Revenue from AMSA’s coke and chemicals business rose 18% to R448-million when compared with the preceding quarter, following a 47% increase in commercial coke sales and a 5% drop in realised prices.

South Africa’s largest steel producer ArcelorMittal South Africa (AMSA) recorded a second-quarter recovery, following a dismal fire-afflicted first quarter. Nevertheless, it still slumped to a R123-million headline loss for the first half of the year to June 30, 2013.

The company, which is led by CEO Nonkululeko Nyembezi-Heita, also issued a warning that the third quarter would be weaker than the second quarter, owing to lingering softness in the domestic economy and rising costs.

For the six months to June 30, the JSE-listed group’s liquid-steel production was 246 000 t lower, at 2.5-million tons, than during the comparable period in 2012.

The Vanderbijlpark mill resumed normal production only during the second half of April, following repairs carried out to deal with the February fire damage.

AMSA, which has calculated the financial losses associated with the fire to be R765-million, lifted its force majeure on May 9. It is in the process of pursuing insurance claims, which could be reflected in its income statement during the second half of 2013.

In total, 361 000 t of sales were lost as a consequence of the outage – a gap more than plugged by imports of primary steel products, which increased by 40% to 650 000 t during the first six months of 2013.

Nyembezi-Heita notes that imports have taken a larger share of the domestic steel market over the past five years, during which time they have increased from levels of around 10% to around 16%. The rise is attributed, in part, to supply disruptions at AMSA’s Newcastle mill in 2011 and at Vanderbijlpark this year.

South Africa also does not have import protection and government is unlikely to introduce protection in future, owing to the dominance of AMSA, particularly in the flat-steel sector. However, tariffs could be introduced to stem the surge in finished-product imports, such as pipes and tubes, nails, bolts and structural steel components.

The group does not view the loss of market share as a permanent phenomenon, but Nyembezi-Heita says the group will have to regain the trust of it customers, many of whom have been affected by its inability to supply as a result of operational disruptions.

Following the repairs, capacity utilisation levels have recovered at Vanderbijlpark and have also improved generally across AMSA’s operations.

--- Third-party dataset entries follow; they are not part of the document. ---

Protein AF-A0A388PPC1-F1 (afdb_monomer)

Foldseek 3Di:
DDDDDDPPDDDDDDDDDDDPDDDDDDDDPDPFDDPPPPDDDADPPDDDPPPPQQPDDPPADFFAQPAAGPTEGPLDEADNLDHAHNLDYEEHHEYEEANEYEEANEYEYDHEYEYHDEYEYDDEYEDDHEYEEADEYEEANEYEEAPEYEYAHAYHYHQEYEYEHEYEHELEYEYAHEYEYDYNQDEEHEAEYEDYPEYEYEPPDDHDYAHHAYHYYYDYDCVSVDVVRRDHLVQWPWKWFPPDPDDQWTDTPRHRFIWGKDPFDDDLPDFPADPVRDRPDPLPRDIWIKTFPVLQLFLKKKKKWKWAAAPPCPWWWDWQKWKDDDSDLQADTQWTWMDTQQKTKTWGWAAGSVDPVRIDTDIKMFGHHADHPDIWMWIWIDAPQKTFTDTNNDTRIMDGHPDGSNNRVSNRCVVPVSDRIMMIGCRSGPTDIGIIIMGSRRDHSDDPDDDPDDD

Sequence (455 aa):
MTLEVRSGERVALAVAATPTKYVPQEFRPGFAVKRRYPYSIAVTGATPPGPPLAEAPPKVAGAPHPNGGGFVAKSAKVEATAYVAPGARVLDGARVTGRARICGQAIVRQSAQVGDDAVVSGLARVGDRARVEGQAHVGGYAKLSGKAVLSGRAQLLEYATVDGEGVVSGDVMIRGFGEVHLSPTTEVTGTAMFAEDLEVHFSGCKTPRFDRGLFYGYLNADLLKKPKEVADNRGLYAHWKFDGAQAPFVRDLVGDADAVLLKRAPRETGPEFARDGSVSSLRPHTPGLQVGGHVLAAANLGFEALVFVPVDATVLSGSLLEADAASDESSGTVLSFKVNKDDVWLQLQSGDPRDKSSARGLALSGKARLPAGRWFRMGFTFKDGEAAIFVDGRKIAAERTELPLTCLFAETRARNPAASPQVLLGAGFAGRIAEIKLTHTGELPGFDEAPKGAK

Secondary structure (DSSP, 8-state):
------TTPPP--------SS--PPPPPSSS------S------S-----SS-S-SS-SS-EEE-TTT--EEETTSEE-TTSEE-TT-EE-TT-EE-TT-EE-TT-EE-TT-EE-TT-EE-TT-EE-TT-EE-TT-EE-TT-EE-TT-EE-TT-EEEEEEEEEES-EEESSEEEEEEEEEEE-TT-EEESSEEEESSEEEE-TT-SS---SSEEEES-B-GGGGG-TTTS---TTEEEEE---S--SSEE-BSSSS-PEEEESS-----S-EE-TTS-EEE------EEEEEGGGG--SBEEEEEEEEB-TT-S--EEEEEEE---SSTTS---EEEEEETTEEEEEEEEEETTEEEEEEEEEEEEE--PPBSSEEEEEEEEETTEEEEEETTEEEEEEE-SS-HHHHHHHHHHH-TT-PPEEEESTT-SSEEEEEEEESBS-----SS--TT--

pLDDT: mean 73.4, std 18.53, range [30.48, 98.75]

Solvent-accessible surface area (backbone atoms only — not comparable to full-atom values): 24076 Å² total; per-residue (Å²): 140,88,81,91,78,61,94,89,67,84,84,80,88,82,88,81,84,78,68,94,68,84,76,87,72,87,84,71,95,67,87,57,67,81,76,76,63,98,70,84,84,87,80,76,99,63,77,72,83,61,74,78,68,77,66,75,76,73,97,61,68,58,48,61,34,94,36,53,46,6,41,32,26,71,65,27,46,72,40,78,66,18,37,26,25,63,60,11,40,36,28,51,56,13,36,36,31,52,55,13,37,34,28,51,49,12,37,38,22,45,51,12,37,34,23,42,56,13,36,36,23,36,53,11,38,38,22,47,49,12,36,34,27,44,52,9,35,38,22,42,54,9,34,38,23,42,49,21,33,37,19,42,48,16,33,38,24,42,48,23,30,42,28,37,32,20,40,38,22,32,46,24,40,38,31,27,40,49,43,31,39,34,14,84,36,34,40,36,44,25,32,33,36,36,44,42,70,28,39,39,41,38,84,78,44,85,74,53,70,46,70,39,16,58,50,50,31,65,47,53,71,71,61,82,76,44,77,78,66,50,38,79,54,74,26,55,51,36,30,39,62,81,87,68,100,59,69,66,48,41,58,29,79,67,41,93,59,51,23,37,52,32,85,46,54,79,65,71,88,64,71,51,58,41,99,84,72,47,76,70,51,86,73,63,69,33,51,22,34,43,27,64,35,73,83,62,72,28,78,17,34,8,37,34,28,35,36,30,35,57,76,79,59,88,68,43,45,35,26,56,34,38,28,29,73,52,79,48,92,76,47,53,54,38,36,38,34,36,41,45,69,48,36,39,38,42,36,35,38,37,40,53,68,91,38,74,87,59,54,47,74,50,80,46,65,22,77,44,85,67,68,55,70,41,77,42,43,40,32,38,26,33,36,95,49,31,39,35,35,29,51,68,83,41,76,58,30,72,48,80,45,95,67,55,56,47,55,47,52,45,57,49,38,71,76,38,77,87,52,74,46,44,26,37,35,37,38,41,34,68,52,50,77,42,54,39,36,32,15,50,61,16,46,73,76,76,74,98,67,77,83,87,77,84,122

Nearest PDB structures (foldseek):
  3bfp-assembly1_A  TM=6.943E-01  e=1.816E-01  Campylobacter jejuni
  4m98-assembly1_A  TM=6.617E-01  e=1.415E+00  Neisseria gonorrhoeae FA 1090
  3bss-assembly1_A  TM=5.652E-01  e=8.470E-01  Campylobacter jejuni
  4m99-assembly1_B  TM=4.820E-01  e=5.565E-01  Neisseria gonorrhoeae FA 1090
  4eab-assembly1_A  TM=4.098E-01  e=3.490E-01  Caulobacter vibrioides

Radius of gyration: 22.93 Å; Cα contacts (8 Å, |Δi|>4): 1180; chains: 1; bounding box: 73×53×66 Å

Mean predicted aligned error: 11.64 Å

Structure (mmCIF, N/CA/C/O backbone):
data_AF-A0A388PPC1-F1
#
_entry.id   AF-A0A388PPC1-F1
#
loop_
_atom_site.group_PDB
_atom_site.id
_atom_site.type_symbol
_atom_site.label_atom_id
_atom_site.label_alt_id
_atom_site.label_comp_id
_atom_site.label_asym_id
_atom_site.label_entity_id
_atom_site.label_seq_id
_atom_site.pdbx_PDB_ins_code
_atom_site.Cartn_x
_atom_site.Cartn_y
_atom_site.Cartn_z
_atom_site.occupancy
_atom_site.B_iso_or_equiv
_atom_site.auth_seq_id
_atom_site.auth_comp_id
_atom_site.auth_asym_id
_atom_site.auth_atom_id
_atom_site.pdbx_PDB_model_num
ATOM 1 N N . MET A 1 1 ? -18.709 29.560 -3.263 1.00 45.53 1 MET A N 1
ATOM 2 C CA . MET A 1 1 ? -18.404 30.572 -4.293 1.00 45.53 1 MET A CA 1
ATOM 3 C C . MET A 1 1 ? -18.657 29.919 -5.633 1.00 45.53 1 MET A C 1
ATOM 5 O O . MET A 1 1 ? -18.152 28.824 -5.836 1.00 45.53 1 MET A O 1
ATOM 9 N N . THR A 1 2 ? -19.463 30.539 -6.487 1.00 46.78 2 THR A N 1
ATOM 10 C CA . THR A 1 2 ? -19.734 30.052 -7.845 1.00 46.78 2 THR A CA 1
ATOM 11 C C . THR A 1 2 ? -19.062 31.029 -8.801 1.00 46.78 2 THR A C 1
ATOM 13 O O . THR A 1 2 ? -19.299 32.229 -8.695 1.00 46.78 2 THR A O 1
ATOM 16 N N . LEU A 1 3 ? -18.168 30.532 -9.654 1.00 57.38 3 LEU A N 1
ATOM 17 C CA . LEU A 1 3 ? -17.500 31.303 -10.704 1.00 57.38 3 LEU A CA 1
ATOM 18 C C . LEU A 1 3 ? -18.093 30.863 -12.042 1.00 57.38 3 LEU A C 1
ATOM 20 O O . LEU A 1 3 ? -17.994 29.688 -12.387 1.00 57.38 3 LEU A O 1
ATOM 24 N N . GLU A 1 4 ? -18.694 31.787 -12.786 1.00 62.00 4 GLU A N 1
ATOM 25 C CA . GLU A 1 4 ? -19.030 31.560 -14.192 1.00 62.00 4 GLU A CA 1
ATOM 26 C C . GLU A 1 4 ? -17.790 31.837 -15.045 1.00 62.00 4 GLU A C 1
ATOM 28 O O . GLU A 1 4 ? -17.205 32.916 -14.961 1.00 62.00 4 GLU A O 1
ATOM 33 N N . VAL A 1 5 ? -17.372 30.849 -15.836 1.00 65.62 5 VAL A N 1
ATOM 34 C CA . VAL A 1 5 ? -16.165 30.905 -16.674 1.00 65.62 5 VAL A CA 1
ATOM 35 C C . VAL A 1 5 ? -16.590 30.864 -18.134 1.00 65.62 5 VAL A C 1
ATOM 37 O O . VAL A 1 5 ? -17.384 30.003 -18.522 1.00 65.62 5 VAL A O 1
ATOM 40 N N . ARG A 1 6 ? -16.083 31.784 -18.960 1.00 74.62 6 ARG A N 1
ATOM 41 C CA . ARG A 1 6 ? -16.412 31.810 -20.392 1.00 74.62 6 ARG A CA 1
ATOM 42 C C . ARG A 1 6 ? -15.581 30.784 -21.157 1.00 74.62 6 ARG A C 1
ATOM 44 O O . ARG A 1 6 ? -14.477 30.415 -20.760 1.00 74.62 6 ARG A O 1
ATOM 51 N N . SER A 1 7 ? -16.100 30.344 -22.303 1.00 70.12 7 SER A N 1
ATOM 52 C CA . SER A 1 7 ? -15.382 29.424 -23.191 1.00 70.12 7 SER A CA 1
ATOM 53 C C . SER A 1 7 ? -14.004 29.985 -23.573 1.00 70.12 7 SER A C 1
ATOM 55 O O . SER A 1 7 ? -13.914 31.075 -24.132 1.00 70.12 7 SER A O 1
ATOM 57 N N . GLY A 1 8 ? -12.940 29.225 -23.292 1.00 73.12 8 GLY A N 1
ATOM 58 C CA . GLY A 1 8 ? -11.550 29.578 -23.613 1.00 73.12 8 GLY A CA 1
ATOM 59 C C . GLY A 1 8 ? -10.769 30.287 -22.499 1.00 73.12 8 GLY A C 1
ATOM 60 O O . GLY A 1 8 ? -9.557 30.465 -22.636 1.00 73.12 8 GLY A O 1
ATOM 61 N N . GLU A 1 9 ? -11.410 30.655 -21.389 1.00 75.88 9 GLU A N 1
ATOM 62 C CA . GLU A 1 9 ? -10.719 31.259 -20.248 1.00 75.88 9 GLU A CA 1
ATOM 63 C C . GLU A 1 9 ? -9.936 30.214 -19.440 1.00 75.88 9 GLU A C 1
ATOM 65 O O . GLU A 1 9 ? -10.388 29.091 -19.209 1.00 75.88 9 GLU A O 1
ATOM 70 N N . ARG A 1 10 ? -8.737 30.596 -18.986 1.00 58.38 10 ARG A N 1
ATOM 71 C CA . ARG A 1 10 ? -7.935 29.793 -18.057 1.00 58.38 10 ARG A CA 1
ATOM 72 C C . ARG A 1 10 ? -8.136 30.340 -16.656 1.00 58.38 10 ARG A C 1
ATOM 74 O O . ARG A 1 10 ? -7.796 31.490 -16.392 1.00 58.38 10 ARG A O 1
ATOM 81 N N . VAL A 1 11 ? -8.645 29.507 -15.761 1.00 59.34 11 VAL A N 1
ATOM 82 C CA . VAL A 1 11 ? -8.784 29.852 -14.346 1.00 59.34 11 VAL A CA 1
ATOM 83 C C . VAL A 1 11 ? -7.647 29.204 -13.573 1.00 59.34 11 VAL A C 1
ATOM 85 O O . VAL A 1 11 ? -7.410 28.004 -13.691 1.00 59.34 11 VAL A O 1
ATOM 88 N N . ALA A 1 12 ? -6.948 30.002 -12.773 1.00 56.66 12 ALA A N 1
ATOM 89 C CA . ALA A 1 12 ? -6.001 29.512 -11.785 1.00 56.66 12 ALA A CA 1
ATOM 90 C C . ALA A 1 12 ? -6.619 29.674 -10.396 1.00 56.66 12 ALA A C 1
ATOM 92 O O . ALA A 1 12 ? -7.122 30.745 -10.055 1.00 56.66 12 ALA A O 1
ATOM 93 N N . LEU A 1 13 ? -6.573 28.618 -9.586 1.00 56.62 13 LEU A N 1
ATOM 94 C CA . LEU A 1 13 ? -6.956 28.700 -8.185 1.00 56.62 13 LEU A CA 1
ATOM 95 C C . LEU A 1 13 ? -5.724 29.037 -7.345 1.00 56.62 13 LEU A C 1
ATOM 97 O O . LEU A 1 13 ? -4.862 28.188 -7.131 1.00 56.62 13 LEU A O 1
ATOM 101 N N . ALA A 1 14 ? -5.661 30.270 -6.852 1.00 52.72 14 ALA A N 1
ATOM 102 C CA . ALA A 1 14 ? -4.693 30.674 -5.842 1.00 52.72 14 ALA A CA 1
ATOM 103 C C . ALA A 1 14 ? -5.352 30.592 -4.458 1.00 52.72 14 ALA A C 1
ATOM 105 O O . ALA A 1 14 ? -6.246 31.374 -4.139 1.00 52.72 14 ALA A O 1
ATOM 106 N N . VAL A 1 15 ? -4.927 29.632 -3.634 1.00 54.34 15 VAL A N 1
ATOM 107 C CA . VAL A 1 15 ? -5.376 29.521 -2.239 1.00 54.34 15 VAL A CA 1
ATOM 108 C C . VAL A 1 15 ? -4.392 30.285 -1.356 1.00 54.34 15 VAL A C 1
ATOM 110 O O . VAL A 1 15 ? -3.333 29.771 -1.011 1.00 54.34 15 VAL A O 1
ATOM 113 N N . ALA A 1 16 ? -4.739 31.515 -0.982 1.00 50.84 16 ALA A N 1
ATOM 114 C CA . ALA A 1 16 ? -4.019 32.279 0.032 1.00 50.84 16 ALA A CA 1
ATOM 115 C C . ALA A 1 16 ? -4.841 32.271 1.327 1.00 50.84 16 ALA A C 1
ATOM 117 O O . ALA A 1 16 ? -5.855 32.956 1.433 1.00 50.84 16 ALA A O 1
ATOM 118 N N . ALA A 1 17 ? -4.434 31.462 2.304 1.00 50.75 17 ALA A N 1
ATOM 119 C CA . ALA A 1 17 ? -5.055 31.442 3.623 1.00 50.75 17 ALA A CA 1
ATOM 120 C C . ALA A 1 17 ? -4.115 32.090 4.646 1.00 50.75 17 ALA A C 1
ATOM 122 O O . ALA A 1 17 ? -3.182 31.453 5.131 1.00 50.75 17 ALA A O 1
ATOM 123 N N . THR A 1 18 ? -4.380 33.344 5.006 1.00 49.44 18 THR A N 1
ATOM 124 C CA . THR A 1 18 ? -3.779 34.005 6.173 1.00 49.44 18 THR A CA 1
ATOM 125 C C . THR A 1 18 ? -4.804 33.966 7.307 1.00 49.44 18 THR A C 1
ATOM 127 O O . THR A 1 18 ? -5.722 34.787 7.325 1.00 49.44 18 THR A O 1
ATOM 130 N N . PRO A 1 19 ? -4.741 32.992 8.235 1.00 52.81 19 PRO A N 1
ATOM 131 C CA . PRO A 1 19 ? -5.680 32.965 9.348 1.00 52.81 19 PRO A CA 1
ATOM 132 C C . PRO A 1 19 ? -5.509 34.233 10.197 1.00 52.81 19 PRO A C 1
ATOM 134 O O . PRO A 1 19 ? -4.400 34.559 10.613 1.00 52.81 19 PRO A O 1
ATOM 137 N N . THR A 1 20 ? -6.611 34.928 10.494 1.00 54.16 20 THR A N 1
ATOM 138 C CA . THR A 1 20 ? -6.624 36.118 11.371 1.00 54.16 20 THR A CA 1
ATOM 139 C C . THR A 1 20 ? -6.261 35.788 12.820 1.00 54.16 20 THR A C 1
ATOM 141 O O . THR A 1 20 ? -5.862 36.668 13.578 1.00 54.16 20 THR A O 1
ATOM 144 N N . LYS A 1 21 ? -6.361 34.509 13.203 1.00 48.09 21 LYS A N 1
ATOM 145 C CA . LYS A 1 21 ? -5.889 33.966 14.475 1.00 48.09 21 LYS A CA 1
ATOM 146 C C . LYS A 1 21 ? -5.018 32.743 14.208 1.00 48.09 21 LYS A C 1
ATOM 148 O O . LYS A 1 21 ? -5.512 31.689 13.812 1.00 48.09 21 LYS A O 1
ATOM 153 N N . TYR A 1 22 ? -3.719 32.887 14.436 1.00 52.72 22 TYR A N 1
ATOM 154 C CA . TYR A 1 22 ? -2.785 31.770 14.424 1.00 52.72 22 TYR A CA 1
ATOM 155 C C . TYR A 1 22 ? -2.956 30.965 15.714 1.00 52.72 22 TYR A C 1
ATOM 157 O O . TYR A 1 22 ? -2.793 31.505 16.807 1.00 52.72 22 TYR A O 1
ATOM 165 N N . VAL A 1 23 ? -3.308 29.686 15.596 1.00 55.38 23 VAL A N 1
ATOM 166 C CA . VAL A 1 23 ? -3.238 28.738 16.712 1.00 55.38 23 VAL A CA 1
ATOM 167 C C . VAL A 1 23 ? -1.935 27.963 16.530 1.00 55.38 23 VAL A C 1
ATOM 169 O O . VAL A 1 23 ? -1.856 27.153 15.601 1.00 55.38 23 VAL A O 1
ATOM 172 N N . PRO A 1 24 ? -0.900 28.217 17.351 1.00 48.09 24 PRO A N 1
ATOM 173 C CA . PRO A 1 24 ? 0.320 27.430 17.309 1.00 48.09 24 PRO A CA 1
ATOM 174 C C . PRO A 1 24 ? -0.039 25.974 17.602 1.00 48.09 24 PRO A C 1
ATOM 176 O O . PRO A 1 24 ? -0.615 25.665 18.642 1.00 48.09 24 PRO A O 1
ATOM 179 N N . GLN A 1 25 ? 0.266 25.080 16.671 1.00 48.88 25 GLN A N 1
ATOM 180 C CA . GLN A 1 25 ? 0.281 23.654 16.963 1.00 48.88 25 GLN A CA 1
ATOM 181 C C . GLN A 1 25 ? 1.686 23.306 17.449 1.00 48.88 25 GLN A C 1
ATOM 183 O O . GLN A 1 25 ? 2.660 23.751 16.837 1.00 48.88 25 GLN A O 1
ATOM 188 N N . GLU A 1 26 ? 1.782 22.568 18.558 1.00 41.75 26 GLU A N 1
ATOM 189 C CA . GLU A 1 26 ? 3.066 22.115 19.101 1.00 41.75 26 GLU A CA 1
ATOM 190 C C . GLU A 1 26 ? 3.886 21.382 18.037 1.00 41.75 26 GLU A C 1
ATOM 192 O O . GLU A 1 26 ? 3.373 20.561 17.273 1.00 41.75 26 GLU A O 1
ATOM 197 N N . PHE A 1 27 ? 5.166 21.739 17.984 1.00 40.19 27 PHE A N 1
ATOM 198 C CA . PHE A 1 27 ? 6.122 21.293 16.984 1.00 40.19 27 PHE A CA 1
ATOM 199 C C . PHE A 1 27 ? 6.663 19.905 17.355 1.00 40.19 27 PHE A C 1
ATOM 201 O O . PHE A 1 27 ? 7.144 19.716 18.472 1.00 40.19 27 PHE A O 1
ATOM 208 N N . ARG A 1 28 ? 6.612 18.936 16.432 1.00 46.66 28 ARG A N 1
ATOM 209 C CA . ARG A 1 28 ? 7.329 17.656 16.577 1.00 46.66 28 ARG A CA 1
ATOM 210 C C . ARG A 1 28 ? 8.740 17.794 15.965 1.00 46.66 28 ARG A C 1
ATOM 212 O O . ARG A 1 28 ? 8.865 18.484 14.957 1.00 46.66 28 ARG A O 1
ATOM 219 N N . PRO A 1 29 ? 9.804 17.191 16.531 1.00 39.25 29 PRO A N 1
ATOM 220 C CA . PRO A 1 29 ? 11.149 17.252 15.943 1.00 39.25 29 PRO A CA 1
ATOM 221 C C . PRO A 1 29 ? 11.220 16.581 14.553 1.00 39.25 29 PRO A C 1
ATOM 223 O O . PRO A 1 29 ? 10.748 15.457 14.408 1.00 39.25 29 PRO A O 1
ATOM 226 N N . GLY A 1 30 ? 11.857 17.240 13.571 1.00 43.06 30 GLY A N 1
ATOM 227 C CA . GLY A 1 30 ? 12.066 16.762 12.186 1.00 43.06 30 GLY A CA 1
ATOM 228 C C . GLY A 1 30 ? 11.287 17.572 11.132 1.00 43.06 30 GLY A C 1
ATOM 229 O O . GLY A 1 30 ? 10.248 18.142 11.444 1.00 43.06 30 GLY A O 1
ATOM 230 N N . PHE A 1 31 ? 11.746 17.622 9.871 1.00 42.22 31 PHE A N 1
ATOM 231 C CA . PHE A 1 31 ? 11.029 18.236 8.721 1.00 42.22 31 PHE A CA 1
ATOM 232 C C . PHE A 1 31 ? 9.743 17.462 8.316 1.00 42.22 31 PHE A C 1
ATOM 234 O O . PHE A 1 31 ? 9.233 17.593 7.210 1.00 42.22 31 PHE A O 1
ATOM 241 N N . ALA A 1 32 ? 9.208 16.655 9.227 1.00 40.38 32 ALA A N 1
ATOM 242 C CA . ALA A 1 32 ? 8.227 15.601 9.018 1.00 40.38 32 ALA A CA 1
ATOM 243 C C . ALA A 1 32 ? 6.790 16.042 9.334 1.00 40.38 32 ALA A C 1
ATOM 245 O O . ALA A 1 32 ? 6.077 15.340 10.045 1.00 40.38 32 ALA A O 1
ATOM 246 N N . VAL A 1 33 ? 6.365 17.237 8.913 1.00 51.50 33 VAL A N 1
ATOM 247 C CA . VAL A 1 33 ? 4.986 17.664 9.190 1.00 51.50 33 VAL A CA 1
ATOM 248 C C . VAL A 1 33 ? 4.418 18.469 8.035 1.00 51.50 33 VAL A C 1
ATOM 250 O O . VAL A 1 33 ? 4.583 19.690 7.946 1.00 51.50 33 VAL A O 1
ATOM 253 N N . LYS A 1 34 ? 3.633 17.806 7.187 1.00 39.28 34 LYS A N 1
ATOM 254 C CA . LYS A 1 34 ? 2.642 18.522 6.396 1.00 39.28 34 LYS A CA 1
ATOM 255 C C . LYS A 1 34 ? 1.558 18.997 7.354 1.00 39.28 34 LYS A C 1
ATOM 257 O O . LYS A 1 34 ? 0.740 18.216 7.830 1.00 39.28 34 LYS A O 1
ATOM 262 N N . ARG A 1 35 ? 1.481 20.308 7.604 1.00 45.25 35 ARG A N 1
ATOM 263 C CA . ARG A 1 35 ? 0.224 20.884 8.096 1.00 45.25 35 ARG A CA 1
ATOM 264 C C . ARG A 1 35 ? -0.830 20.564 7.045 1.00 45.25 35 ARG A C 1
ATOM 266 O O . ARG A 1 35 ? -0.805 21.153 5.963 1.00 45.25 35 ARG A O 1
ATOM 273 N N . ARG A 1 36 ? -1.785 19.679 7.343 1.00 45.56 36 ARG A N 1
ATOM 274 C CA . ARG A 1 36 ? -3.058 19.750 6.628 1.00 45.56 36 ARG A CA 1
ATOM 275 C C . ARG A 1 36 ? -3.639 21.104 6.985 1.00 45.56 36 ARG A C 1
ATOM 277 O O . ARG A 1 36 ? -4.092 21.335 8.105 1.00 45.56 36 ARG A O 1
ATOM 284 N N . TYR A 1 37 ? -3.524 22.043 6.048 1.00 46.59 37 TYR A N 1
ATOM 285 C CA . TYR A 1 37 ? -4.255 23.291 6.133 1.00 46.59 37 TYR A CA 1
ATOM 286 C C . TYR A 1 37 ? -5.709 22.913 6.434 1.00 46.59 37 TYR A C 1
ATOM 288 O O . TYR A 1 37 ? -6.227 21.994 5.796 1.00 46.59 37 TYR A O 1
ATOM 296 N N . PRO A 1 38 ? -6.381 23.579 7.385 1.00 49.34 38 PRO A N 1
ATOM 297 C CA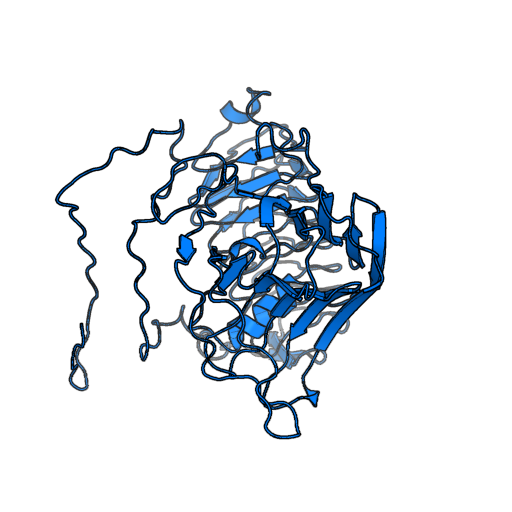 . PRO A 1 38 ? -7.749 23.243 7.790 1.00 49.34 38 PRO A CA 1
ATOM 298 C C . PRO A 1 38 ? -8.789 23.507 6.680 1.00 49.34 38 PRO A C 1
ATOM 300 O O . PRO A 1 38 ? -9.987 23.565 6.938 1.00 49.34 38 PRO A O 1
ATOM 303 N N . TYR A 1 39 ? -8.322 23.690 5.446 1.00 50.25 39 TYR A N 1
ATOM 304 C CA . TYR A 1 39 ? -9.067 24.032 4.259 1.00 50.25 39 TYR A CA 1
ATOM 305 C C . TYR A 1 39 ? -8.824 22.939 3.216 1.00 50.25 39 TYR A C 1
ATOM 307 O O . TYR A 1 39 ? -7.750 22.842 2.624 1.00 50.25 39 TYR A O 1
ATOM 315 N N . SER A 1 40 ? -9.843 22.115 2.994 1.00 49.78 40 SER A N 1
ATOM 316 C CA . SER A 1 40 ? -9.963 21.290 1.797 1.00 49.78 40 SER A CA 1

During the second quarter the capacity utilisation at its flat-steel works, including Vanderbijlpark and Saldanha, rose to nearly 80%, up from 54% in the first quarter.

Long steel capacity utilisation increased to 84%, from 81% in the first three months of 2013.

AFRICA IN FOCUS

Also being prioritised is a plan to capture higher levels of market share in countries neighbouring South Africa, and in East Africa.

In both territories, transport and energy infrastructure programmes are supporting steel-demand growth, with demand across South Africa’s five neighbours expected to rise to around a million tons in the near term. In East Africa the market is estimated to be larger than 2-million tons.

AMSA is aiming to capture shares of between 40% and 45% of both these markets and will consider investing in distribution infrastructure should the need arise. At present, it is servicing the markets from South Africa with the assistance of local distributors.

During the six-month period, steel sales dropped 16% when compared with the same period last year to a total of 2.1-million tons, while commercial coke sales fell 9% to 210 000 t.

As a result, revenue decreased by 11% to R15.9-billion period-on-period, despite prices having increased by 6%, with domestic prices up 2% and export prices, 17%.

Exports fell by 40% and domestic shipments declined by 7%, with flat and long steel shipments falling 20% and 9% respectively.

The quarter-on-quarter results were better, however, with revenue increasing by 5%, to R8.1-billion, as a result of an 8% increase in average steel prices. Both domestic and export shipments were 4% lower with flat and long steel shipments declining 6% and 1% respectively.

Revenue from AMSA’s coke and chemicals business rose 18% to R448-million when compared with the preceding quarter, following a 47% increase in commercial coke sales and a 5% drop in realised prices.